Ya preadolescente, con apenas doce abriles, el primer elepé que me compré fue Sgt. Pepper's Lonely Hearts Club Band (1967). Con la disculpa de dejárselo a la que me inspiraba, lo llevaba al colegio a presumir y como signo externo de rebeldía. Ya era consciente de que el rock, del que The Beatles -junto con Elvis- fueron su principal pórtico, era la manifestación más genuina de la contestación juvenil. No mucho después, con quince abriles, ya había descubierto el rock sinfónico y progresivo. Me gustaban las chicas que olían a pachuli, escuchaban a Pink Floyd y fumaban doble cero. Era un freak ahíto de King Crimson y Jethro Tull. Fue entonces cuando negué por primera vez a The Beatles y eso que, por aquellas mismas fechas, una de las imágenes más hermosas que me han sido dadas, era la de las chicas de Argüelles bailando Hello, Goodbye (1967) cuando sonaba en la jukebox de El Chapandad.

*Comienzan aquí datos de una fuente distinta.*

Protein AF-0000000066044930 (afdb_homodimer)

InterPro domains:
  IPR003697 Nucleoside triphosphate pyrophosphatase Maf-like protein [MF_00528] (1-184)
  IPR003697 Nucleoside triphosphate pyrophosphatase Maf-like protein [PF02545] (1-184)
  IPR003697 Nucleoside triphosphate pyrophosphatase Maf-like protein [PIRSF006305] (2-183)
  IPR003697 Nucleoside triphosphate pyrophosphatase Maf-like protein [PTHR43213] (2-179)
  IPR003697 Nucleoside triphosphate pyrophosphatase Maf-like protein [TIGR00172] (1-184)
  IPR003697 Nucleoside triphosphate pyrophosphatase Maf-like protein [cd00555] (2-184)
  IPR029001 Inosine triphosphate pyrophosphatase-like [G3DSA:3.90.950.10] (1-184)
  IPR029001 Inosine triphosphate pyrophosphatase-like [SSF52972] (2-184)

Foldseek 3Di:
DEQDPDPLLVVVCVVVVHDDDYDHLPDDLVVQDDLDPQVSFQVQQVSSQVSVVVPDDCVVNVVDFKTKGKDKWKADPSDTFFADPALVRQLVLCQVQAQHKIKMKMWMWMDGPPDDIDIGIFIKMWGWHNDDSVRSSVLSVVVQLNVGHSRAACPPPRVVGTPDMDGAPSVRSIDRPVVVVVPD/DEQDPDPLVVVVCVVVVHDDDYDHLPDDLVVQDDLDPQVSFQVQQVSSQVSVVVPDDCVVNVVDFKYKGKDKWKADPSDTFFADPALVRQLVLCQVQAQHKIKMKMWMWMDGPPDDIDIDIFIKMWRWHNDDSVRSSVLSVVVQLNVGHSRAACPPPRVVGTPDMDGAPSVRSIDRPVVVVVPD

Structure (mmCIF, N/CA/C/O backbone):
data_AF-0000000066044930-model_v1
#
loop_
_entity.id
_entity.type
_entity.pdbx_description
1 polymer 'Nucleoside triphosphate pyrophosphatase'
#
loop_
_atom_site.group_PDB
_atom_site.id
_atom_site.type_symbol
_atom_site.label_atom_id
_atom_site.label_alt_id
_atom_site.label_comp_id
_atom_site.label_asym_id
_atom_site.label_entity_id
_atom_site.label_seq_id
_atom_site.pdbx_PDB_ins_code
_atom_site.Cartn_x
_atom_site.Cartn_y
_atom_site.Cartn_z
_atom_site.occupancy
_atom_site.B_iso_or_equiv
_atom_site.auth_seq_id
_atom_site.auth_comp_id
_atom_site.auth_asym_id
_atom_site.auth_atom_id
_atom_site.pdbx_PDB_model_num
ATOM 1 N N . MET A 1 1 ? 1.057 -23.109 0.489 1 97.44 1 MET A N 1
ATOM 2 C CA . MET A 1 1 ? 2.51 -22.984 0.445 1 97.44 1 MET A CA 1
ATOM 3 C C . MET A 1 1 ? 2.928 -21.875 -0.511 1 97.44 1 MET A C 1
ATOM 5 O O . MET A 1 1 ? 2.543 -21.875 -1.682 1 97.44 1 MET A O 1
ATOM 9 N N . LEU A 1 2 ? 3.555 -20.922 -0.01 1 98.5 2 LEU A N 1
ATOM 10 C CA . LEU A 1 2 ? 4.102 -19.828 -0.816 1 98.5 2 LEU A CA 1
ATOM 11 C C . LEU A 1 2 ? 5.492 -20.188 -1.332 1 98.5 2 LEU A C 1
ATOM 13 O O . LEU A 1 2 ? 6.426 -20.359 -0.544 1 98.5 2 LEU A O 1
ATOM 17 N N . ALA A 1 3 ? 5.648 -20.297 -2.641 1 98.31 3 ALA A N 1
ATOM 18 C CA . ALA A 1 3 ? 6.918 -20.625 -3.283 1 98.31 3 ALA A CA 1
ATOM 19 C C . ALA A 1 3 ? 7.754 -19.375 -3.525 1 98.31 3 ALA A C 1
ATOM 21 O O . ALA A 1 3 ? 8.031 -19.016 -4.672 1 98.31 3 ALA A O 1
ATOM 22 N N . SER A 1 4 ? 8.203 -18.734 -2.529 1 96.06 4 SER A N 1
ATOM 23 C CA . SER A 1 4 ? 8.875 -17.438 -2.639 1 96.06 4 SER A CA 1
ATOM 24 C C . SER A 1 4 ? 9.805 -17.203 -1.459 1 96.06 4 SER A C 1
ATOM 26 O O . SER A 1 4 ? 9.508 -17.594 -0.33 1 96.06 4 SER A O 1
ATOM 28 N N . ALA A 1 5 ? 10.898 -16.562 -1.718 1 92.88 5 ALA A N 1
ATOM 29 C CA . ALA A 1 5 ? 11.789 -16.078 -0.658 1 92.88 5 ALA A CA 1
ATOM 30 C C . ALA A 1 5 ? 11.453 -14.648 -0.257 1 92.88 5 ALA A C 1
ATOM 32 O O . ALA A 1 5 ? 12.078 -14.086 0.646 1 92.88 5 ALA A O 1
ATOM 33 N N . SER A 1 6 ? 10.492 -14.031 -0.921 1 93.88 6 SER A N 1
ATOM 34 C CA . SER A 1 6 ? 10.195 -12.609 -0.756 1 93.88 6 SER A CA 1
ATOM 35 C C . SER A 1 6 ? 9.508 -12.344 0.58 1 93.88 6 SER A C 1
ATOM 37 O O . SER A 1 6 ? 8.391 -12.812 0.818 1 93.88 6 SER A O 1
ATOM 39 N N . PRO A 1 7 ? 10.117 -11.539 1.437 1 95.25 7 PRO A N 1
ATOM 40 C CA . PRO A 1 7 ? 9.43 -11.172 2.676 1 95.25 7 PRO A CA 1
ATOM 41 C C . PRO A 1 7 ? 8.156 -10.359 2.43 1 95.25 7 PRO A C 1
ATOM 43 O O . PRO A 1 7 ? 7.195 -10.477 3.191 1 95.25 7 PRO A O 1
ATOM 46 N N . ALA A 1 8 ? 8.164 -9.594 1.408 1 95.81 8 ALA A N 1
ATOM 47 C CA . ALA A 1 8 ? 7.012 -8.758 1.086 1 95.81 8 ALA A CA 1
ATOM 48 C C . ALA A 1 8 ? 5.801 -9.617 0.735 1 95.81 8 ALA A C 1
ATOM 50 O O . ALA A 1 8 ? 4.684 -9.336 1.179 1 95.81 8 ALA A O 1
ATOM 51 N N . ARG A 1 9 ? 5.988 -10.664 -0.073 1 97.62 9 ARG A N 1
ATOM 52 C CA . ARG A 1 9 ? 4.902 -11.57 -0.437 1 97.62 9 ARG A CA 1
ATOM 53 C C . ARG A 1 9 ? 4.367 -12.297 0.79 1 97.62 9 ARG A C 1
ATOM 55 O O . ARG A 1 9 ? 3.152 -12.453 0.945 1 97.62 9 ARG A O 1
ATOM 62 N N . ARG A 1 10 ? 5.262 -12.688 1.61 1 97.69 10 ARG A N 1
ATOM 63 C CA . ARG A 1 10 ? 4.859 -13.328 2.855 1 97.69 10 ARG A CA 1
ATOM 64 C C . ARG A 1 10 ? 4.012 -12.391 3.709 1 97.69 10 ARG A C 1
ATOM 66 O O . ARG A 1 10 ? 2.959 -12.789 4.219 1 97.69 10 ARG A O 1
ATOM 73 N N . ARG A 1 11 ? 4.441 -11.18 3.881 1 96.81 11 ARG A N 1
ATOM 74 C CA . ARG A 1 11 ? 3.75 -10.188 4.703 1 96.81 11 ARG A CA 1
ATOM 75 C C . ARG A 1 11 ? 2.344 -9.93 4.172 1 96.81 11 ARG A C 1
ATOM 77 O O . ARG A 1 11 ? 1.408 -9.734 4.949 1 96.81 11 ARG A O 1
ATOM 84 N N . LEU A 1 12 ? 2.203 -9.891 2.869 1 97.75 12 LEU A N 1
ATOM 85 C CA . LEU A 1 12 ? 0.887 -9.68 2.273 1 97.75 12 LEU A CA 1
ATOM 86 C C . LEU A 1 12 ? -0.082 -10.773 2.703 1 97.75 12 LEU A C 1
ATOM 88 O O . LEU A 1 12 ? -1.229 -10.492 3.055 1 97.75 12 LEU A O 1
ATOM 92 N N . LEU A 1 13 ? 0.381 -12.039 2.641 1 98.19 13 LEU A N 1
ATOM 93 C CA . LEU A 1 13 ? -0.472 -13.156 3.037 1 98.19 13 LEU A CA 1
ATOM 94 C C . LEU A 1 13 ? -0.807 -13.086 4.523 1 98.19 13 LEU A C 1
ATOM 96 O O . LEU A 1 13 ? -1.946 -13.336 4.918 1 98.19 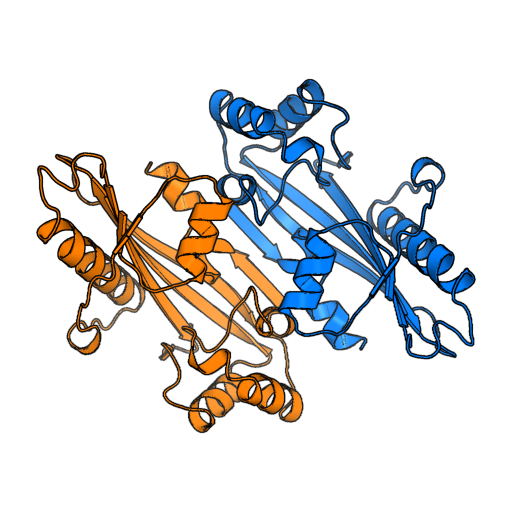13 LEU A O 1
ATOM 100 N N . GLU A 1 14 ? 0.193 -12.695 5.312 1 97.62 14 GLU A N 1
ATOM 101 C CA . GLU A 1 14 ? -0.028 -12.539 6.746 1 97.62 14 GLU A CA 1
ATOM 102 C C . GLU A 1 14 ? -1.066 -11.461 7.031 1 97.62 14 GLU A C 1
ATOM 104 O O . GLU A 1 14 ? -1.994 -11.672 7.816 1 97.62 14 GLU A O 1
ATOM 109 N N . GLN A 1 15 ? -0.919 -10.359 6.395 1 95.5 15 GLN A N 1
ATOM 110 C CA . GLN A 1 15 ? -1.841 -9.25 6.57 1 95.5 15 GLN A CA 1
ATOM 111 C C . GLN A 1 15 ? -3.258 -9.633 6.152 1 95.5 15 GLN A C 1
ATOM 113 O O . GLN A 1 15 ? -4.23 -9.242 6.801 1 95.5 15 GLN A O 1
ATOM 118 N N . ALA A 1 16 ? -3.342 -10.391 5.148 1 96.25 16 ALA A N 1
ATOM 119 C CA . ALA A 1 16 ? -4.641 -10.797 4.617 1 96.25 16 ALA A CA 1
ATOM 120 C C . ALA A 1 16 ? -5.266 -11.898 5.473 1 96.25 16 ALA A C 1
ATOM 122 O O . ALA A 1 16 ? -6.426 -12.266 5.273 1 96.25 16 ALA A O 1
ATOM 123 N N . GLY A 1 17 ? -4.5 -12.461 6.402 1 96 17 GLY A N 1
ATOM 124 C CA . GLY A 1 17 ? -5 -13.523 7.266 1 96 17 GLY A CA 1
ATOM 125 C C . GLY A 1 17 ? -5.082 -14.867 6.574 1 96 17 GLY A C 1
ATOM 126 O O . GLY A 1 17 ? -5.93 -15.695 6.914 1 96 17 GLY A O 1
ATOM 127 N N . ILE A 1 18 ? -4.273 -15.102 5.605 1 96.19 18 ILE A N 1
ATOM 128 C CA . ILE A 1 18 ? -4.266 -16.359 4.879 1 96.19 18 ILE A CA 1
ATOM 129 C C . ILE A 1 18 ? -3.186 -17.281 5.449 1 96.19 18 ILE A C 1
ATOM 131 O O . ILE A 1 18 ? -1.992 -16.984 5.34 1 96.19 18 ILE A O 1
ATOM 135 N N . PRO A 1 19 ? -3.617 -18.328 6.09 1 96.75 19 PRO A N 1
ATOM 136 C CA . PRO A 1 19 ? -2.607 -19.266 6.605 1 96.75 19 PRO A CA 1
ATOM 137 C C . PRO A 1 19 ? -1.693 -19.797 5.512 1 96.75 19 PRO A C 1
ATOM 139 O O . PRO A 1 19 ? -2.168 -20.172 4.434 1 96.75 19 PRO A O 1
ATOM 142 N N . HIS A 1 20 ? -0.417 -19.781 5.793 1 97.56 20 HIS A N 1
ATOM 143 C CA . HIS A 1 20 ? 0.516 -20.25 4.77 1 97.56 20 HIS A CA 1
ATOM 144 C C . HIS A 1 20 ? 1.83 -20.703 5.391 1 97.56 20 HIS A C 1
ATOM 146 O O . HIS A 1 20 ? 2.109 -20.406 6.555 1 97.56 20 HIS A O 1
ATOM 152 N N . GLN A 1 21 ? 2.547 -21.453 4.699 1 97.44 21 GLN A N 1
ATOM 153 C CA . GLN A 1 21 ? 3.955 -21.781 4.91 1 97.44 21 GLN A CA 1
ATOM 154 C C . GLN A 1 21 ? 4.805 -21.328 3.721 1 97.44 21 GLN A C 1
ATOM 156 O O . GLN A 1 21 ? 4.273 -21.031 2.65 1 97.44 21 GLN A O 1
ATOM 161 N N . VAL A 1 22 ? 6.059 -21.203 3.969 1 98.06 22 VAL A N 1
ATOM 162 C CA . VAL A 1 22 ? 6.941 -20.703 2.914 1 98.06 22 VAL A CA 1
ATOM 163 C C . VAL A 1 22 ? 7.961 -21.781 2.555 1 98.06 22 VAL A C 1
ATOM 165 O O . VAL A 1 22 ? 8.5 -22.453 3.439 1 98.06 22 VAL A O 1
ATOM 168 N N . ARG A 1 23 ? 8.125 -21.984 1.37 1 97.75 23 ARG A N 1
ATOM 169 C CA . ARG A 1 23 ? 9.211 -22.812 0.847 1 97.75 23 ARG A CA 1
ATOM 170 C C . ARG A 1 23 ? 9.836 -22.172 -0.395 1 97.75 23 ARG A C 1
ATOM 172 O O . ARG A 1 23 ? 9.133 -21.922 -1.38 1 97.75 23 ARG A O 1
ATOM 179 N N . VAL A 1 24 ? 11.125 -21.984 -0.369 1 97.44 24 VAL A N 1
ATOM 180 C CA . VAL A 1 24 ? 11.82 -21.359 -1.492 1 97.44 24 VAL A CA 1
ATOM 181 C C . VAL A 1 24 ? 11.984 -22.375 -2.623 1 97.44 24 VAL A C 1
ATOM 183 O O . VAL A 1 24 ? 12.375 -23.516 -2.389 1 97.44 24 VAL A O 1
ATOM 186 N N . SER A 1 25 ? 11.711 -21.984 -3.809 1 95.5 25 SER A N 1
ATOM 187 C CA . SER A 1 25 ? 11.648 -22.891 -4.953 1 95.5 25 SER A CA 1
ATOM 188 C C . SER A 1 25 ? 13.047 -23.328 -5.383 1 95.5 25 SER A C 1
ATOM 190 O O . SER A 1 25 ? 13.266 -24.484 -5.738 1 95.5 25 SER A O 1
ATOM 192 N N . GLY A 1 26 ? 13.992 -22.359 -5.457 1 93.94 26 GLY A N 1
ATOM 193 C CA . GLY A 1 26 ? 15.352 -22.641 -5.898 1 93.94 26 GLY A CA 1
ATOM 194 C C . GLY A 1 26 ? 15.484 -22.688 -7.41 1 93.94 26 GLY A C 1
ATOM 195 O O . GLY A 1 26 ? 16.5 -23.172 -7.93 1 93.94 26 GLY A O 1
ATOM 196 N N . VAL A 1 27 ? 14.508 -22.219 -8.07 1 95.69 27 VAL A N 1
ATOM 197 C CA . VAL A 1 27 ? 14.508 -22.219 -9.531 1 95.69 27 VAL A CA 1
ATOM 198 C C . VAL A 1 27 ? 15.578 -21.266 -10.047 1 95.69 27 VAL A C 1
ATOM 200 O O . VAL A 1 27 ? 15.758 -20.172 -9.5 1 95.69 27 VAL A O 1
ATOM 203 N N . ASP A 1 28 ? 16.344 -21.672 -11.07 1 95 28 ASP A N 1
ATOM 204 C CA . ASP A 1 28 ? 17.25 -20.781 -11.781 1 95 28 ASP A CA 1
ATOM 205 C C . ASP A 1 28 ? 16.5 -19.906 -12.781 1 95 28 ASP A C 1
ATOM 207 O O . ASP A 1 28 ? 16.25 -20.312 -13.922 1 95 28 ASP A O 1
ATOM 211 N N . GLU A 1 29 ? 16.281 -18.734 -12.359 1 92.75 29 GLU A N 1
ATOM 212 C CA . GLU A 1 29 ? 15.414 -17.828 -13.133 1 92.75 29 GLU A CA 1
ATOM 213 C C . GLU A 1 29 ? 16.062 -17.438 -14.445 1 92.75 29 GLU A C 1
ATOM 215 O O . GLU A 1 29 ? 15.383 -17.062 -15.406 1 92.75 29 GLU A O 1
ATOM 220 N N . ASP A 1 30 ? 17.344 -17.531 -14.578 1 91.69 30 ASP A N 1
ATOM 221 C CA . ASP A 1 30 ? 18.078 -17.094 -15.758 1 91.69 30 ASP A CA 1
ATOM 222 C C . ASP A 1 30 ? 17.812 -18 -16.953 1 91.69 30 ASP A C 1
ATOM 224 O O . ASP A 1 30 ? 18.031 -17.625 -18.094 1 91.69 30 ASP A O 1
ATOM 228 N N . GLN A 1 31 ? 17.328 -19.141 -16.719 1 94.44 31 GLN A N 1
ATOM 229 C CA . GLN A 1 31 ? 17.094 -20.125 -17.766 1 94.44 31 GLN A CA 1
ATOM 230 C C . GLN A 1 31 ? 15.734 -19.922 -18.422 1 94.44 31 GLN A C 1
ATOM 232 O O . GLN A 1 31 ? 15.422 -20.562 -19.438 1 94.44 31 GLN A O 1
ATOM 237 N N . ILE A 1 32 ? 14.938 -19.141 -17.844 1 96 32 ILE A N 1
ATOM 238 C CA . ILE A 1 32 ? 13.594 -18.891 -18.359 1 96 32 ILE A CA 1
ATOM 239 C C . ILE A 1 32 ? 13.531 -17.5 -19 1 96 32 ILE A C 1
ATOM 241 O O . ILE A 1 32 ? 13.727 -16.484 -18.328 1 96 32 ILE A O 1
ATOM 245 N N . GLN A 1 33 ? 13.305 -17.531 -20.281 1 94.56 33 GLN A N 1
ATOM 246 C CA . GLN A 1 33 ? 13.234 -16.281 -21.031 1 94.56 33 GLN A CA 1
ATOM 247 C C . GLN A 1 33 ? 12 -16.25 -21.938 1 94.56 33 GLN A C 1
ATOM 249 O O . GLN A 1 33 ? 11.5 -17.281 -22.344 1 94.56 33 GLN A O 1
ATOM 254 N N . HIS A 1 34 ? 11.531 -15.141 -22.094 1 96.12 34 HIS A N 1
ATOM 255 C CA . HIS A 1 34 ? 10.453 -14.867 -23.031 1 96.12 34 HIS A CA 1
ATOM 256 C C . HIS A 1 34 ? 10.484 -13.414 -23.5 1 96.12 34 HIS A C 1
ATOM 258 O O . HIS A 1 34 ? 10.773 -12.516 -22.703 1 96.12 34 HIS A O 1
ATOM 264 N N . ALA A 1 35 ? 10.172 -13.141 -24.797 1 95 35 ALA A N 1
ATOM 265 C CA . ALA A 1 35 ? 10.227 -11.797 -25.375 1 95 35 ALA A CA 1
ATOM 266 C C . ALA A 1 35 ? 9.164 -10.898 -24.766 1 95 35 ALA A C 1
ATOM 268 O O . ALA A 1 35 ? 9.375 -9.695 -24.594 1 95 35 ALA A O 1
ATOM 269 N N . GLU A 1 36 ? 8.031 -11.445 -24.484 1 97.19 36 GLU A N 1
ATOM 270 C CA . GLU A 1 36 ? 6.934 -10.688 -23.891 1 97.19 36 GLU A CA 1
ATOM 271 C C . GLU A 1 36 ? 6.996 -10.727 -22.359 1 97.19 36 GLU A C 1
ATOM 273 O O . GLU A 1 36 ? 6.922 -11.805 -21.766 1 97.19 36 GLU A O 1
ATOM 278 N N . PRO A 1 37 ? 7.055 -9.531 -21.719 1 97.81 37 PRO A N 1
ATOM 279 C CA . PRO A 1 37 ? 7.195 -9.492 -20.25 1 97.81 37 PRO A CA 1
ATOM 280 C C . PRO A 1 37 ? 6.055 -10.203 -19.531 1 97.81 37 PRO A C 1
ATOM 282 O O . PRO A 1 37 ? 6.277 -10.852 -18.516 1 97.81 37 PRO A O 1
ATOM 285 N N . VAL A 1 38 ? 4.828 -10.117 -20.016 1 98.44 38 VAL A N 1
ATOM 286 C CA . VAL A 1 38 ? 3.65 -10.75 -19.438 1 98.44 38 VAL A CA 1
ATOM 287 C C . VAL A 1 38 ? 3.84 -12.266 -19.391 1 98.44 38 VAL A C 1
ATOM 289 O O . VAL A 1 38 ? 3.615 -12.898 -18.359 1 98.44 38 VAL A O 1
ATOM 292 N N . GLU A 1 39 ? 4.281 -12.828 -20.5 1 98.31 39 GLU A N 1
ATOM 293 C CA . GLU A 1 39 ? 4.512 -14.266 -20.547 1 98.31 39 GLU A CA 1
ATOM 294 C C . GLU A 1 39 ? 5.707 -14.672 -19.703 1 98.31 39 GLU A C 1
ATOM 296 O O . GLU A 1 39 ? 5.691 -15.727 -19.062 1 98.31 39 GLU A O 1
ATOM 301 N N . LEU A 1 40 ? 6.711 -13.812 -19.703 1 98.06 40 LEU A N 1
ATOM 302 C CA . LEU A 1 40 ? 7.902 -14.094 -18.906 1 98.06 40 LEU A CA 1
ATOM 303 C C . LEU A 1 40 ? 7.535 -14.289 -17.438 1 98.06 40 LEU A C 1
ATOM 305 O O . LEU A 1 40 ? 7.887 -15.305 -16.828 1 98.06 40 LEU A O 1
ATOM 309 N N . VAL A 1 41 ? 6.805 -13.352 -16.844 1 98.44 41 VAL A N 1
ATOM 310 C CA . VAL A 1 41 ? 6.527 -13.43 -15.414 1 98.44 41 VAL A CA 1
ATOM 311 C C . VAL A 1 41 ? 5.594 -14.602 -15.125 1 98.44 41 VAL A C 1
ATOM 313 O O . VAL A 1 41 ? 5.68 -15.227 -14.062 1 98.44 41 VAL A O 1
ATOM 316 N N . LYS A 1 42 ? 4.668 -14.93 -15.992 1 98.81 42 LYS A N 1
ATOM 317 C CA . LYS A 1 42 ? 3.818 -16.109 -15.812 1 98.81 42 LYS A CA 1
ATOM 318 C C . LYS A 1 42 ? 4.652 -17.375 -15.773 1 98.81 42 LYS A C 1
ATOM 320 O O . LYS A 1 42 ? 4.453 -18.234 -14.906 1 98.81 42 LYS A O 1
ATOM 325 N N . LEU A 1 43 ? 5.555 -17.484 -16.75 1 98.62 43 LEU A N 1
ATOM 326 C CA . LEU A 1 43 ? 6.402 -18.656 -16.828 1 98.62 43 LEU A CA 1
ATOM 327 C C . LEU A 1 43 ? 7.266 -18.797 -15.578 1 98.62 43 LEU A C 1
ATOM 329 O O . LEU A 1 43 ? 7.426 -19.891 -15.047 1 98.62 43 LEU A O 1
ATOM 333 N N . LEU A 1 44 ? 7.82 -17.719 -15.164 1 98.38 44 LEU A N 1
ATOM 334 C CA . LEU A 1 44 ? 8.656 -17.734 -13.969 1 98.38 44 LEU A CA 1
ATOM 335 C C . LEU A 1 44 ? 7.84 -18.125 -12.742 1 98.38 44 LEU A C 1
ATOM 337 O O . LEU A 1 44 ? 8.281 -18.938 -11.93 1 98.38 44 LEU A O 1
ATOM 341 N N . ALA A 1 45 ? 6.66 -17.547 -12.562 1 98.69 45 ALA A N 1
ATOM 342 C CA . ALA A 1 45 ? 5.773 -17.906 -11.461 1 98.69 45 ALA A CA 1
ATOM 343 C C . ALA A 1 45 ? 5.434 -19.391 -11.5 1 98.69 45 ALA A C 1
ATOM 345 O O . ALA A 1 45 ? 5.445 -20.062 -10.461 1 98.69 45 ALA A O 1
ATOM 346 N N . GLN A 1 46 ? 5.117 -19.859 -12.656 1 98.62 46 GLN A N 1
ATOM 347 C CA . GLN A 1 46 ? 4.781 -21.266 -12.852 1 98.62 46 GLN A CA 1
ATOM 348 C C . GLN A 1 46 ? 5.945 -22.156 -12.461 1 98.62 46 GLN A C 1
ATOM 350 O O . GLN A 1 46 ? 5.762 -23.141 -11.742 1 98.62 46 GLN A O 1
ATOM 355 N N . ALA A 1 47 ? 7.113 -21.844 -12.961 1 98.56 47 ALA A N 1
ATOM 356 C CA . ALA A 1 47 ? 8.297 -22.641 -12.656 1 98.56 47 ALA A CA 1
ATOM 357 C C . ALA A 1 47 ? 8.539 -22.719 -11.156 1 98.56 47 ALA A C 1
ATOM 359 O O . ALA A 1 47 ? 8.836 -23.797 -10.625 1 98.56 47 ALA A O 1
ATOM 360 N N . LYS A 1 48 ? 8.383 -21.609 -10.484 1 98.5 48 LYS A N 1
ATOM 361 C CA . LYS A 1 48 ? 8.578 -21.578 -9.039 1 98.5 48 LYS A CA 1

En realidad, para mí, el rock más que una música fue una manera de vivir, una militancia. Exactamente igual que para quienes tenían conciencia política la revolución. Volví a negar a The Beatles cuando me hice rocker a comienzos de los años 80, una vez asimilada la catarsis punk. Pero entonces, reivindicando como reivindicaba el rock and roll seminal -Chuck Berry, Jerry Lee Lewis, Eddie Cochran...- mi delito fue mayor. The Beatles en sus comienzos, en las legendarias veladas de Hamburgo, eran una banda de rock & roll. Más aún, el mejor álbum de Lennon en solitario es todo un recorrido por los clásicos -Gene Vincent, Lloyd Price, Holly, Berry- titulado simplemente Rock ՙn' Roll (1975).
Y negué por último a The Beatles todas las veces que me apunté a esa manida afirmación de que eran mejor The Rolling Stones porque eran más complejos y más malos. Más complejos... Tal vez. Pattie Boyd, aquella que tenía algo en la manera de moverse que atraía a George Harrison más que ninguna otra, escribe mucho en sus memorias -Un maravilloso presente (Circe, 2008)- sobre el pretendido candor de The Beatles frente a la maldad del quinteto de Richmond. Y la complejidad no es en sí misma ningún mérito frente a la sencillez, máxime si ésta es tan hermosa como I Feel Fine (1964).
Ahora, que de todo hace tanto tiempo que aquellas imágenes de la modernidad del Swingin London también se han quedado viejas; ahora, hasta el amor al rock, como el don poético, ha resultado ser un fulgor juvenil. Bien es verdad que en mí la llama ardió hasta los cincuenta años. Pero en puridad, el rock es un asunto juvenil. De hecho, perdió su identidad cuando dejó de gustar mayoritariamente a los jóvenes. Con Mefistófeles no pactaron la juventud eterna ni los Stones. Se registra la misma obscenidad en el viejo roquero que en los poetas ancianos.
Pues bien, es ahora cuando The Beatles me siguen pareciendo la mejor introducción a la que junto al cine fue la manifestación cultural más importante del amado siglo XX: el rock. Y en este nefasto siglo XXI es tan grato recordar cuánto amamos al rock que ya sería bastante para no volver a negar al cuarteto de Liverpool como se niega a un dios en el que se creyó. Y volver a gritar una vez más: ¡Larga vida al rock & roll!
Publicado el 12 de abril de 2020 a las 04:30.